About Me
Doing the problem Minimum spanning tree for each edge gave me a refresher on minimum spanning trees and forced me to learn a new technique, binary lifting.
Here's the problem.
Connected undirected weighted graph without self-loops and multiple edges is given. Graph contains $N$ vertices and $M$ edges.
For each edge $(u, v)$ find the minimal possible weight of the spanning tree that contains the edge $(u, v)$.
The weight of the spanning tree is the sum of weights of all edges included in spanning tree.
It's a pretty simple problem statement, and at a high level not even that hard to solve. I figured out rather quickly the general approach. First, let $w: V \times V \rightarrow \mathbb{R}$ be the weight of an edge.
- Find any minimum spanning tree, $T = (V,E)$.
- Given that minimum spanning tree, root the tree.
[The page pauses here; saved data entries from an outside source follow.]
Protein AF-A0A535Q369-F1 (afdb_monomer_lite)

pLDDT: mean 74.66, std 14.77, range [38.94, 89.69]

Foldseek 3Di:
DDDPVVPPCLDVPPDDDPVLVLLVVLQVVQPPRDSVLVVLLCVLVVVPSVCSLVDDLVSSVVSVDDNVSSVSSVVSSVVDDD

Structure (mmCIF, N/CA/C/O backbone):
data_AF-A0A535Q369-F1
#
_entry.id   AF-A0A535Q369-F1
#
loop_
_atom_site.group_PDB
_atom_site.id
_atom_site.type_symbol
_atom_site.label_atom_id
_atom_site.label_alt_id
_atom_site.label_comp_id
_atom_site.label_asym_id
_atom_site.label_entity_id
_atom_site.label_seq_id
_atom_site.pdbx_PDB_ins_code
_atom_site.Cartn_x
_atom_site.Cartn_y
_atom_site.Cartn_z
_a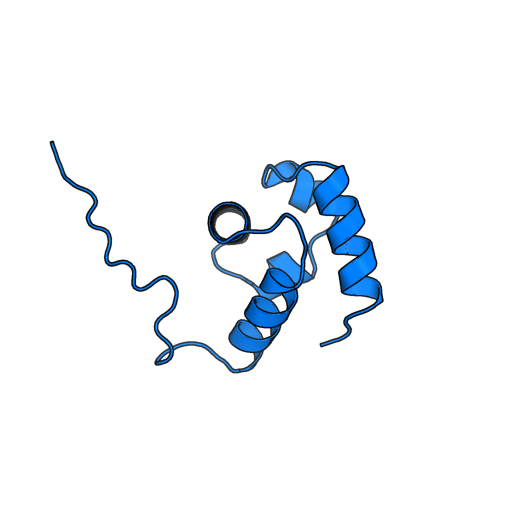tom_site.occupancy
_atom_site.B_iso_or_equiv
_atom_site.auth_seq_id
_atom_site.auth_comp_id
_atom_site.auth_asym_id
_atom_site.auth_atom_id
_atom_site.pdbx_PDB_model_num
ATOM 1 N N . MET A 1 1 ? -26.178 -19.847 -10.453 1.00 39.84 1 MET A N 1
ATOM 2 C CA . MET A 1 1 ? -24.970 -19.902 -9.606 1.00 39.84 1 MET A CA 1
ATOM 3 C C . MET A 1 1 ? -23.803 -19.601 -10.530 1.00 39.84 1 MET A C 1
ATOM 5 O O . MET A 1 1 ? -23.317 -20.501 -11.197 1.00 39.84 1 MET A O 1
ATOM 9 N N . GLY A 1 2 ? -23.521 -18.315 -10.748 1.00 42.50 2 GLY A N 1
ATOM 10 C CA . GLY A 1 2 ? -22.472 -17.899 -11.675 1.00 42.50 2 GLY A CA 1
ATOM 11 C C . GLY A 1 2 ? -21.136 -18.209 -11.033 1.00 42.50 2 GLY A C 1
ATOM 12 O O . GLY A 1 2 ? -20.784 -17.584 -10.037 1.00 42.50 2 GLY A O 1
ATOM 13 N N . VAL A 1 3 ? -20.445 -19.218 -11.552 1.00 42.41 3 VAL A N 1
ATOM 14 C CA . VAL A 1 3 ? -19.021 -19.368 -11.289 1.00 42.41 3 VAL A CA 1
ATOM 15 C C . VAL A 1 3 ? -18.370 -18.106 -11.848 1.00 42.41 3 VAL A C 1
ATOM 17 O O . VAL A 1 3 ? -18.361 -17.887 -13.056 1.00 42.41 3 VAL A O 1
ATOM 20 N N . PHE A 1 4 ? -17.934 -17.217 -10.958 1.00 38.94 4 PHE A N 1
ATOM 21 C CA . PHE A 1 4 ? -16.969 -16.181 -11.297 1.00 38.94 4 PHE A CA 1
ATOM 22 C C . PHE A 1 4 ? -15.645 -16.901 -11.558 1.00 38.94 4 PHE A C 1
ATOM 24 O O . PHE A 1 4 ? -14.745 -16.898 -10.726 1.00 38.94 4 PHE A O 1
ATOM 31 N N . ASP A 1 5 ? -15.553 -17.569 -12.704 1.00 44.03 5 ASP A N 1
ATOM 32 C CA . ASP A 1 5 ? -14.271 -17.780 -13.364 1.00 44.03 5 ASP A CA 1
ATOM 33 C C . ASP A 1 5 ? -13.963 -16.448 -14.068 1.00 44.03 5 ASP A C 1
ATOM 35 O O . ASP A 1 5 ? -14.108 -16.276 -15.276 1.00 44.03 5 ASP A O 1
ATOM 39 N N . GLU A 1 6 ? -13.710 -15.425 -13.245 1.00 48.41 6 GLU A N 1
ATOM 40 C CA . GLU A 1 6 ? -13.073 -14.195 -13.691 1.00 48.41 6 GLU A CA 1
ATOM 41 C C . GLU A 1 6 ? -11.692 -14.636 -14.174 1.00 48.41 6 GLU A C 1
ATOM 43 O O . GLU A 1 6 ? -10.991 -15.301 -13.402 1.00 48.41 6 GLU A O 1
ATOM 48 N N . PRO A 1 7 ? -11.320 -14.374 -15.442 1.00 41.88 7 PRO A N 1
ATOM 49 C CA . PRO A 1 7 ? -10.075 -14.885 -15.978 1.00 41.88 7 PRO A CA 1
ATOM 50 C C . PRO A 1 7 ? -8.966 -14.480 -15.020 1.00 41.88 7 PRO A C 1
ATOM 52 O O . PRO A 1 7 ? -8.768 -13.298 -14.741 1.00 41.88 7 PRO A O 1
ATOM 55 N N . SER A 1 8 ? -8.248 -15.480 -14.512 1.00 46.09 8 SER A N 1
ATOM 56 C CA . SER A 1 8 ? -7.068 -15.353 -13.663 1.00 46.09 8 SER A CA 1
ATOM 57 C C . SER A 1 8 ? -5.886 -14.749 -14.433 1.00 46.09 8 SER A C 1
ATOM 59 O O . SER A 1 8 ? -4.748 -15.199 -14.316 1.00 46.09 8 SER A O 1
ATOM 61 N N . SER A 1 9 ? -6.147 -13.723 -15.237 1.00 51.28 9 SER A N 1
ATOM 62 C CA . SER A 1 9 ? -5.182 -12.805 -15.808 1.00 51.28 9 SER A CA 1
ATOM 63 C C . SER A 1 9 ? -4.875 -11.764 -14.738 1.00 51.28 9 SER A C 1
ATOM 65 O O . SER A 1 9 ? -5.201 -10.591 -14.873 1.00 51.28 9 SER A O 1
ATOM 67 N N . TYR A 1 10 ? -4.308 -12.228 -13.619 1.00 57.28 10 TYR A N 1
ATOM 68 C CA . TYR A 1 10 ? -4.050 -11.396 -12.443 1.00 57.28 10 TYR A CA 1
ATOM 69 C C . TYR A 1 10 ? -3.130 -10.207 -12.767 1.00 57.28 10 TYR A C 1
ATOM 71 O O . TYR A 1 10 ? -3.165 -9.209 -12.068 1.00 57.28 10 TYR A O 1
ATOM 79 N N . TYR A 1 11 ? -2.366 -10.304 -13.856 1.00 58.59 11 TYR A N 1
ATOM 80 C CA . TYR A 1 11 ? -1.818 -9.186 -14.610 1.00 58.59 11 TYR A CA 1
ATOM 81 C C . TYR A 1 11 ? -1.453 -9.696 -16.007 1.00 58.59 11 TYR A C 1
ATOM 83 O O . TYR A 1 11 ? -0.628 -10.609 -16.106 1.00 58.59 11 TYR A O 1
ATOM 91 N N . PRO A 1 12 ? -2.032 -9.170 -17.097 1.00 54.38 12 PRO A N 1
ATOM 92 C CA . PRO A 1 12 ? -1.530 -9.482 -18.420 1.00 54.38 12 PRO A CA 1
ATOM 93 C C . PRO A 1 12 ? -0.171 -8.792 -18.549 1.00 54.38 12 PRO A C 1
ATOM 95 O O . PRO A 1 12 ? -0.087 -7.565 -18.543 1.00 54.38 12 PRO A O 1
ATOM 98 N N . SER A 1 13 ? 0.905 -9.564 -18.697 1.00 49.19 13 SER A N 1
ATOM 99 C CA . SER A 1 13 ? 2.252 -9.046 -18.989 1.00 49.19 13 SER A CA 1
ATOM 100 C C . SER A 1 13 ? 2.345 -8.299 -20.332 1.00 49.19 13 SER A C 1
ATOM 102 O O . SER A 1 13 ? 3.438 -7.977 -20.780 1.00 49.19 13 SER A O 1
ATOM 104 N N . GLU A 1 14 ? 1.213 -8.061 -20.993 1.00 53.41 14 GLU A N 1
ATOM 105 C CA . GLU A 1 14 ? 1.090 -7.468 -22.319 1.00 53.41 14 GLU A CA 1
ATOM 106 C C . GLU A 1 14 ? 0.582 -6.010 -22.280 1.00 53.41 14 GLU A C 1
ATOM 108 O O . GLU A 1 14 ? 0.675 -5.338 -23.303 1.00 53.41 14 GLU A O 1
ATOM 113 N N . SER A 1 15 ? 0.119 -5.489 -21.122 1.00 56.38 15 SER A N 1
ATOM 114 C CA . SER A 1 15 ? -0.474 -4.131 -21.020 1.00 56.38 15 SER A CA 1
ATOM 115 C C . SER A 1 15 ? 0.010 -3.237 -19.861 1.00 56.38 15 SER A C 1
ATOM 117 O O . SER A 1 15 ? -0.498 -2.126 -19.735 1.00 56.38 15 SER A O 1
ATOM 119 N N . LEU A 1 16 ? 0.959 -3.666 -19.019 1.00 62.41 16 LEU A N 1
ATOM 120 C CA . LEU A 1 16 ? 1.467 -2.840 -17.906 1.00 62.41 16 LEU A CA 1
ATOM 121 C C . LEU A 1 16 ? 2.701 -2.038 -18.296 1.00 62.41 16 LEU A C 1
ATOM 123 O O . LEU A 1 16 ? 3.605 -2.539 -18.970 1.00 62.41 16 LEU A O 1
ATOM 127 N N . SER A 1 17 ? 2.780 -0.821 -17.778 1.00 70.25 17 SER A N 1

- Now, given any edge $(u,v)$, if $(u,v) \in E$, return the weight of the spanning tree. If not, add that edge. We must necessarily have a cycle, for otherwise, the tree would not be a tree.
- Find the cycle by finding the least common ancestor of $u$ and $v$.
- Remove the edge with highest weight along the cycle that is not $(u,v)$. The weight of the minimum spanning tree with $(u,v)$ is obtained by adding $w(u,v)$ and subtracting the weight of edge that we removed.
Unfortunately, implementing this solution is rather tricky. I already knew how to find the minimum spanning tree. Finding the least common ancestor efficiently was not so easy, however.
Minimum Spanning Tree
Consider an undirected weighted graph $G = (V,E,w)$. A minimum spanning tree is a subgraph $MST = (V, E^\prime, w)$, where we choose $E^\prime \subset E$ such that $\sum_{(u,v) \in E^\prime,~u < v} w(u,v)$ is minimized.
There are two standard algorithms to solve this problem, Prim's algorithm and Kruskal's algorithm. Apparently, Prim's is faster on dense graphs, whereas Kruskal's is faster on sparse graphs. Also, to get the advantages of Prim's algorithm, you'll need to have some type of fancy priority queue implemented. I always use Prim's because that's what the USACO taught me.
Prim's algorithm is actually pretty easy to memorize, too, because it's so similar to Dijkstra's algorithm. In fact, I use the exact same implementation of the binary heap. Let's go through the steps.
- Initialization: Set the parent of each vertex to be a sentinal, say $-1$ if the vertices are labeled from $0$ to $N - 1$. Initialize $E^\prime = \emptyset$. These are the edges of the minimum spanning tree consisting of just vertex 0. Set vertex $0$ as visited and push all its neigbors onto the priority queue with the value being $w(0,v)$ for $(0,v) \in E$. Set each parent of such $v$ to be $0$.
Maintenance: At the start, we have subgraph $G_k$, which is the minimum spanning tree of some vertices $v_0,v_1,...,v_{k-1}$. Now, we're going to add vertices one-by-one if the priority queue is not empty.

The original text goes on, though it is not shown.